Rating: Summary: WOW! Review: I despise sci-fi that's more science than fiction, more tech than plot but Wen Spencer delivers with a bang. Tinker, a barely eighteen year old genius, is naive enough and brassy enough to grab your attention and keep it. I thought I had gotten a book I could take my time with and found that I finished it in one night. If you like fantasy, romance, sci-fi or just a good romp this book has all the elements to keep you reading. I hope that we can revisit old Pitt again to see Oilcan or even Rikki again. It would be fun to see Tinker wrap her brain around magic instead of quantum physics. The possibilites make me drool....
Rating: Summary: The jacket blurb and the storyline differ just a bit Review: Ok, the blurb on the hardback in the library reads " what's really important - her first date. Armed with an intelligence the size of a planet, steel-toed boots, and a junkyard dog attitude(...)"You don't expect cross species rape from that teaser or similar touches such as erotic dreams, etc. To say the least, the blub and the book have some differences, though the blub is faithful to the general (when not interrupted) feel of the book. Not that the book doesn't move, but the reviewer who compared it to an old fashioned "bodice ripper" pretty much hit it. Interesting concept, nice execution, all the right stereotype characters in all the right places, perfect timing, lots of romance novel style left-overs as if it needed one more editing pass. But my fifteen year old daughter who had grabbed the book for the cute side of the blurb, went "eww" and dropped it at the rape scene.

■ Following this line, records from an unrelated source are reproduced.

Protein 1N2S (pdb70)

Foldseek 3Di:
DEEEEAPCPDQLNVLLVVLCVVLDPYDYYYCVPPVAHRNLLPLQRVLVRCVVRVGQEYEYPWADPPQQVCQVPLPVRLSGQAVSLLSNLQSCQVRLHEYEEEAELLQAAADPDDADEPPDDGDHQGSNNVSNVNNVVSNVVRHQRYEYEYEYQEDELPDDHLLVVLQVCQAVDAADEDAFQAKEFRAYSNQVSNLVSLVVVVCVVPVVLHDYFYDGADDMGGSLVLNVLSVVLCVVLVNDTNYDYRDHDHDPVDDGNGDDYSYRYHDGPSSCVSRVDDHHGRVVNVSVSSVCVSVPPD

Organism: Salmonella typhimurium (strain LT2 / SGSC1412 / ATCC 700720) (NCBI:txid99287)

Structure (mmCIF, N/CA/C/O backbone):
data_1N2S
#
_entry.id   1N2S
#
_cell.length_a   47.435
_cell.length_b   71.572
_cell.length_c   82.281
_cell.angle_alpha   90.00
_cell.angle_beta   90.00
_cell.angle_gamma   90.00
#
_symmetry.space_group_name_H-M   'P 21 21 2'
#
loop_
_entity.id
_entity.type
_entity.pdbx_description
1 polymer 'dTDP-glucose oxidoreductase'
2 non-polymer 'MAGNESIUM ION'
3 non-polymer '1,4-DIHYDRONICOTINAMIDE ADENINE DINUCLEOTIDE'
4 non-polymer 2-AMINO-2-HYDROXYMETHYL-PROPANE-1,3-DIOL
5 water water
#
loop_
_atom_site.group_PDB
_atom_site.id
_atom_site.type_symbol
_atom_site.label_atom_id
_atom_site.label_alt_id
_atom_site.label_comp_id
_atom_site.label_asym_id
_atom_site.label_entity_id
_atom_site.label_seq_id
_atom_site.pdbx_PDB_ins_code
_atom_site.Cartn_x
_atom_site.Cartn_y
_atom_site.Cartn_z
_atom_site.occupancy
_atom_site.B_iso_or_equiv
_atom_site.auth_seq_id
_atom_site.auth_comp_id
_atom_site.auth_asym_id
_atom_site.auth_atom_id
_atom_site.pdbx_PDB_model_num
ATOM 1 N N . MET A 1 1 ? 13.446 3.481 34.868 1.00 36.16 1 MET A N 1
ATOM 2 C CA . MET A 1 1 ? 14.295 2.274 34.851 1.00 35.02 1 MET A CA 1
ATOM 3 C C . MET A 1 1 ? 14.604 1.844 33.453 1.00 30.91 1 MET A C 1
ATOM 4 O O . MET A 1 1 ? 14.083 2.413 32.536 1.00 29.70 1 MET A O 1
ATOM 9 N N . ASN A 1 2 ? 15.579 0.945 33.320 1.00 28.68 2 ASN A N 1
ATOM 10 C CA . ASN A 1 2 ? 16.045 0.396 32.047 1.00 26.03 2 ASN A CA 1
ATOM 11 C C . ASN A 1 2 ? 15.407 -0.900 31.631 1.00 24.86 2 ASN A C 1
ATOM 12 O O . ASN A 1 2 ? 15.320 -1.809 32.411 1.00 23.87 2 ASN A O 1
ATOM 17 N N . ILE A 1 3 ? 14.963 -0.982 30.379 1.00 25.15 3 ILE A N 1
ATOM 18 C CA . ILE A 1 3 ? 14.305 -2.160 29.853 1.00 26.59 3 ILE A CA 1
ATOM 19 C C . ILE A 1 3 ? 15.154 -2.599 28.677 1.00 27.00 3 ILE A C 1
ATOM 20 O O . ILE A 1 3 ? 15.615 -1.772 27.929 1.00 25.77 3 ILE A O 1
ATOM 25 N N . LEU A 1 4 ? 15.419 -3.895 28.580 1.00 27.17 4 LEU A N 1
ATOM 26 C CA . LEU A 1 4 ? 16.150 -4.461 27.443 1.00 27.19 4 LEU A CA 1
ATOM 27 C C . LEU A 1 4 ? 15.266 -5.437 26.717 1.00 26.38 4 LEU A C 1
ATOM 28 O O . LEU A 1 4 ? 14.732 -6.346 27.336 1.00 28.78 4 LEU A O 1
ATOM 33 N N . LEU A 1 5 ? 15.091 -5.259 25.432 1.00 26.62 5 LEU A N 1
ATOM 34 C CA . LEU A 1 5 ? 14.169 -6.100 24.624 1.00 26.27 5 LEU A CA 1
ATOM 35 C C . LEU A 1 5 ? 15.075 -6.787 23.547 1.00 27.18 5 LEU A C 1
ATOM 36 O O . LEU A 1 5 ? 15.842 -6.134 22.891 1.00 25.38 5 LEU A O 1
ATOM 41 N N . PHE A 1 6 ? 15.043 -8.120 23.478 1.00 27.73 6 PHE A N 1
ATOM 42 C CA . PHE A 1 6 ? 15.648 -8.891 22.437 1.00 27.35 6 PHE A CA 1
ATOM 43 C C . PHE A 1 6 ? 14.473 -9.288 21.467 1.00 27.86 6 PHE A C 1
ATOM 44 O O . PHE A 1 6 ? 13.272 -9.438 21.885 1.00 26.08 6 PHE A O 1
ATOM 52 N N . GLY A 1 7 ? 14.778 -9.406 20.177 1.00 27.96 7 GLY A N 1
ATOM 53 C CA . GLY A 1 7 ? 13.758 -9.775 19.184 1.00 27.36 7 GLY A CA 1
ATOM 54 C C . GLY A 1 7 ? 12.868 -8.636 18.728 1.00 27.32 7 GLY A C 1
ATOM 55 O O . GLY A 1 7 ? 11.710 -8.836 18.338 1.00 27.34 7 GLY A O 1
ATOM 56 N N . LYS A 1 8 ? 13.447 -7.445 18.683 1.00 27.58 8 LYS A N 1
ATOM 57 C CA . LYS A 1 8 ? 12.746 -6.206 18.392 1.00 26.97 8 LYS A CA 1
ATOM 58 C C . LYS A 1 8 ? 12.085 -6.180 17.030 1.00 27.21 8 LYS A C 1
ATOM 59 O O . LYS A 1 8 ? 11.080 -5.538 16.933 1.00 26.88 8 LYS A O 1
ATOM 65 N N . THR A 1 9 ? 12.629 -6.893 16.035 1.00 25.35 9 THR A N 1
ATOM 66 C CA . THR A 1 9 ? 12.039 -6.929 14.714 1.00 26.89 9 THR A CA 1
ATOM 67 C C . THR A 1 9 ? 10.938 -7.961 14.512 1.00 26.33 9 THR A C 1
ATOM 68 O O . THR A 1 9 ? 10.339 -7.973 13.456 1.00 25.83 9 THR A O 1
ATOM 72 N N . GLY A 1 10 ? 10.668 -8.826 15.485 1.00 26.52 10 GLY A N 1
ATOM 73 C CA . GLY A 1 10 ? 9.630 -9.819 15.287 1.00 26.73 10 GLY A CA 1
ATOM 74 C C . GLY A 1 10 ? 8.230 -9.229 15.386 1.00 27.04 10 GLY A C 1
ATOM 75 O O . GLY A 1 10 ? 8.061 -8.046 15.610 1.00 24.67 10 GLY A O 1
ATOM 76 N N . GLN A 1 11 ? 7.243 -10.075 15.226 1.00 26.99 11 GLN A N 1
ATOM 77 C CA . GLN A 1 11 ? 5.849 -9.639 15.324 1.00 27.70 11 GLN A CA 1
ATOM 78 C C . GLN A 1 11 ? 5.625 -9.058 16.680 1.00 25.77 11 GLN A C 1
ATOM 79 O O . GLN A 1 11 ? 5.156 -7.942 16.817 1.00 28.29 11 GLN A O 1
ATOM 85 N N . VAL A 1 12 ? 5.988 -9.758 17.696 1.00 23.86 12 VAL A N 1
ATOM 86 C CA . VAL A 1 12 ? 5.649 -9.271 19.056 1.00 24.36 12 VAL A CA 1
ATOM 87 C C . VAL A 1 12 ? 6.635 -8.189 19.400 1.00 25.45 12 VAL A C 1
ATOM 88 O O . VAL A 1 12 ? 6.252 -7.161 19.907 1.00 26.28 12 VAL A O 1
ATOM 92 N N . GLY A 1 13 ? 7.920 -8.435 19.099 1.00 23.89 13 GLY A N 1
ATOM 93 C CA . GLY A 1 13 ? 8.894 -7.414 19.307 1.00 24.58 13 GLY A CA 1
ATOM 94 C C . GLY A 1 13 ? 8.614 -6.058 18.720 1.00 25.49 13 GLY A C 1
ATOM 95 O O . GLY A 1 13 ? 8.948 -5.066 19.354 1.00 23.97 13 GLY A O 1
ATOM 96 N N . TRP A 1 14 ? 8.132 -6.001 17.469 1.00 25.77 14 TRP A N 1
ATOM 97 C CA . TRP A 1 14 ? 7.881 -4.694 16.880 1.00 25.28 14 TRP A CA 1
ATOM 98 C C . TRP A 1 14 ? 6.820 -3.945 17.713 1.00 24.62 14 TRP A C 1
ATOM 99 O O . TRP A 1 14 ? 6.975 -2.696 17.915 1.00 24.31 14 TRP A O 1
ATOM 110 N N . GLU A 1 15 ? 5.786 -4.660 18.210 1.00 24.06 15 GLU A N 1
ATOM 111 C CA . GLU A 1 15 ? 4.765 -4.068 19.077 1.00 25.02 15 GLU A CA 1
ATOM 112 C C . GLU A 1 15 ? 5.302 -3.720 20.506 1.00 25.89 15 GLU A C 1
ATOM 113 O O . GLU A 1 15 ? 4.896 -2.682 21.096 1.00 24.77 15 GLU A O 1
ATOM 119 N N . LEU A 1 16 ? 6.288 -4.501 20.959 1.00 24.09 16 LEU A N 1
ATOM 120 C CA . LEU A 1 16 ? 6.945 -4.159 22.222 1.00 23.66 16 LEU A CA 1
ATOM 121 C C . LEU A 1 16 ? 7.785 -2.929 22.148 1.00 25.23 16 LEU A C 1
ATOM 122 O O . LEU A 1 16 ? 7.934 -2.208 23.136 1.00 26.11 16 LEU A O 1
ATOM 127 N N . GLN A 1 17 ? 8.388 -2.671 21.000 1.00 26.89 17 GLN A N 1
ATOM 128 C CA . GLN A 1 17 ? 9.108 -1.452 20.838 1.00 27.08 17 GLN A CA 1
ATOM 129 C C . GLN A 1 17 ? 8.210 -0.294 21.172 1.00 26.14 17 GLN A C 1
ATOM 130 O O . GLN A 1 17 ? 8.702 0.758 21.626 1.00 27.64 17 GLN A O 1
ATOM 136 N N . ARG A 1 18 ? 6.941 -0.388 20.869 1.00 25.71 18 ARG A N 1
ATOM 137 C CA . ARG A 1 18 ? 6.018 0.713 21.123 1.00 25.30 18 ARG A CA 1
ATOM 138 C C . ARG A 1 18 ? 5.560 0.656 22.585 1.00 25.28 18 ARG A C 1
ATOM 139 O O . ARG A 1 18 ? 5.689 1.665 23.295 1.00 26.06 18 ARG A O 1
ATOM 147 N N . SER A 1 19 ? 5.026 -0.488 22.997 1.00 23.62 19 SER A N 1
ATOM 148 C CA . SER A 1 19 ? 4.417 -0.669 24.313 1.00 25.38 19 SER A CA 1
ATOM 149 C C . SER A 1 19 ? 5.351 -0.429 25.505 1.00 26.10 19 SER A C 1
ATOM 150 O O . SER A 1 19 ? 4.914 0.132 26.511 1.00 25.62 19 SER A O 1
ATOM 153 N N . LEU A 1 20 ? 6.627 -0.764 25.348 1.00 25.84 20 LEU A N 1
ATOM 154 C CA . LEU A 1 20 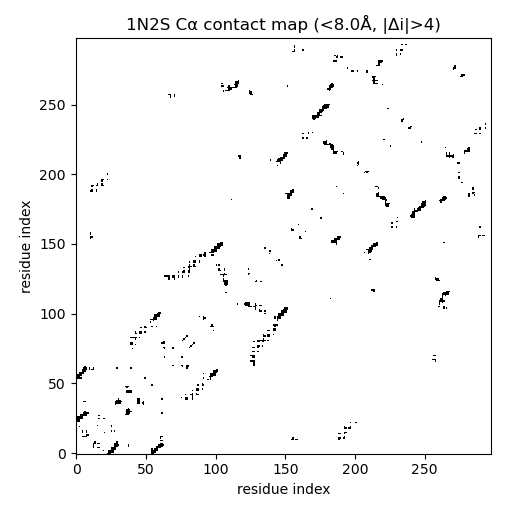? 7.552 -0.657 26.437 1.00 27.44 20 LEU A CA 1
ATOM 155 C C . LEU A 1 20 ? 8.153 0.741 26.465 1.00 29.01 20 LEU A C 1
ATOM 156 O O . LEU A 1 20 ? 8.761 1.108 27.425 1.00 29.44 20 LEU A O 1
ATOM 161 N N . ALA A 1 21 ? 8.006 1.538 25.392 1.00 30.40 21 ALA A N 1
ATOM 162 C CA . ALA A 1 21 ? 8.707 2.819 25.368 1.00 30.72 21 ALA A CA 1
ATOM 163 C C . ALA A 1 21 ? 8.364 3.763 26.529 1.00 31.15 21 ALA A C 1
ATOM 164 O O . ALA A 1 21 ? 9.235 4.449 27.012 1.00 29.45 21 ALA A O 1
ATOM 166 N N . PRO A 1 22 ? 7.090 3.891 26.958 1.00 30.54 22 PRO A N 1
ATOM 167 C CA . PRO A 1 22 ? 6.841 4.739 28.126 1.00 30.34 22 PRO A CA 1
ATOM 168 C C . PRO A 1 22 ? 7.181 4.086 29.504 1.00 28.90 22 PRO A C 1
ATOM 169 O O . PRO A 1 22 ? 7.229 4.782 30.490 1.00 26.75 22 PRO A O 1
ATOM 173 N N . VAL A 1 23 ? 7.372 2.769 29.545 1.00 28.18 23 VAL A N 1
ATOM 174 C CA . VAL A 1 23 ? 7.510 2.057 30.818 1.00 28.48 23 VAL A CA 1
ATOM 175 C C . VAL A 1 23 ? 8.897 2.190 31.449 1.00 28.48 23 VAL A C 1
ATOM 176 O O . VAL A 1 23 ? 9.037 2.191 32.652 1.00 27.53 23 VAL A O 1
ATOM 180 N N . GLY A 1 24 ? 9.896 2.380 30.613 1.00 28.08 24 GLY A N 1
ATOM 181 C CA . GLY A 1 24 ? 11.240 2.628 31.039 1.00 26.85 24 GLY A CA 1
ATOM 182 C C . GLY A 1 24 ? 12.065 2.934 29.813 1.00 28.09 24 GLY A C 1
ATOM 183 O O . GLY A 1 24 ? 11.547 2.810 28.656 1.00 26.83 24 GLY A O 1
ATOM 184 N N . ASN A 1 25 ? 13.356 3.244 30.054 1.00 26.53 25 ASN A N 1
ATOM 185 C CA . ASN A 1 25 ? 14.310 3.554 29.015 1.00 29.79 25 ASN A CA 1
ATOM 186 C C . ASN A 1 25 ? 14.595 2.268 28.267 1.00 29.70 25 ASN A C 1
ATOM 187 O O . ASN A 1 25 ? 15.206 1.383 28.840 1.00 29.92 25 ASN A O 1
ATOM 192 N N . LEU A 1 26 ? 14.141 2.202 26.999 1.00 28.79 26 LEU A N 1
ATOM 193 C CA . LEU A 1 26 ? 14.199 1.013 26.200 1.00 28.49 26 LEU A CA 1
ATOM 194 C C . LEU A 1 26 ? 15.451 0.862 25.351 1.00 29.05 26 LEU A C 1
ATOM 195 O O . LEU A 1 26 ? 15.820 1.766 24.638 1.00 27.86 26 LEU A O 1
ATOM 200 N N . ILE A 1 27 ? 16.090 -0.286 25.449 1.00 28.85 27 ILE A N 1
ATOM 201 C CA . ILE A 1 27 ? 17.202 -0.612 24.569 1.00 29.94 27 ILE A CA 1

Rating: Summary: I thought Pittsburgh was an alternate dimension already... Review: The toughest stuff for me to read in books or watch in movies and television is the blending of Science Fiction with Fantasy. It's a crossing of genres that many have tried and failed miserably at... ...but Wen Spencer gets it right with TINKER, a beautifully crafted, wickedly funny, and action packed adventure featuring one spitfire girl genius, elves armed with swords and sub-machine guns, and a demonic consipracy of global proportions. What makes this book a must read is how Spencer elegantly interweaves the magic and mysticism of Elfhome with the sciences of Earth. Tinker turns the mystery of Elf Magic into the next level of Quantum Theory Physics, and it all makes sense! Sadly, it is this brilliance of our Teenage Einstein of Future Pittsburgh that makes her THE MOST POPULAR GIRL with the Elves, government agencies, and dark forces from an alternate universe. You think being a teenager is rough...try being a teenager with Stephen Hawking's I.Q. stuck in an inter-dimensional Pittsburgh. THAT'S rough! One fun ride and worth every page! Thank you, Wen!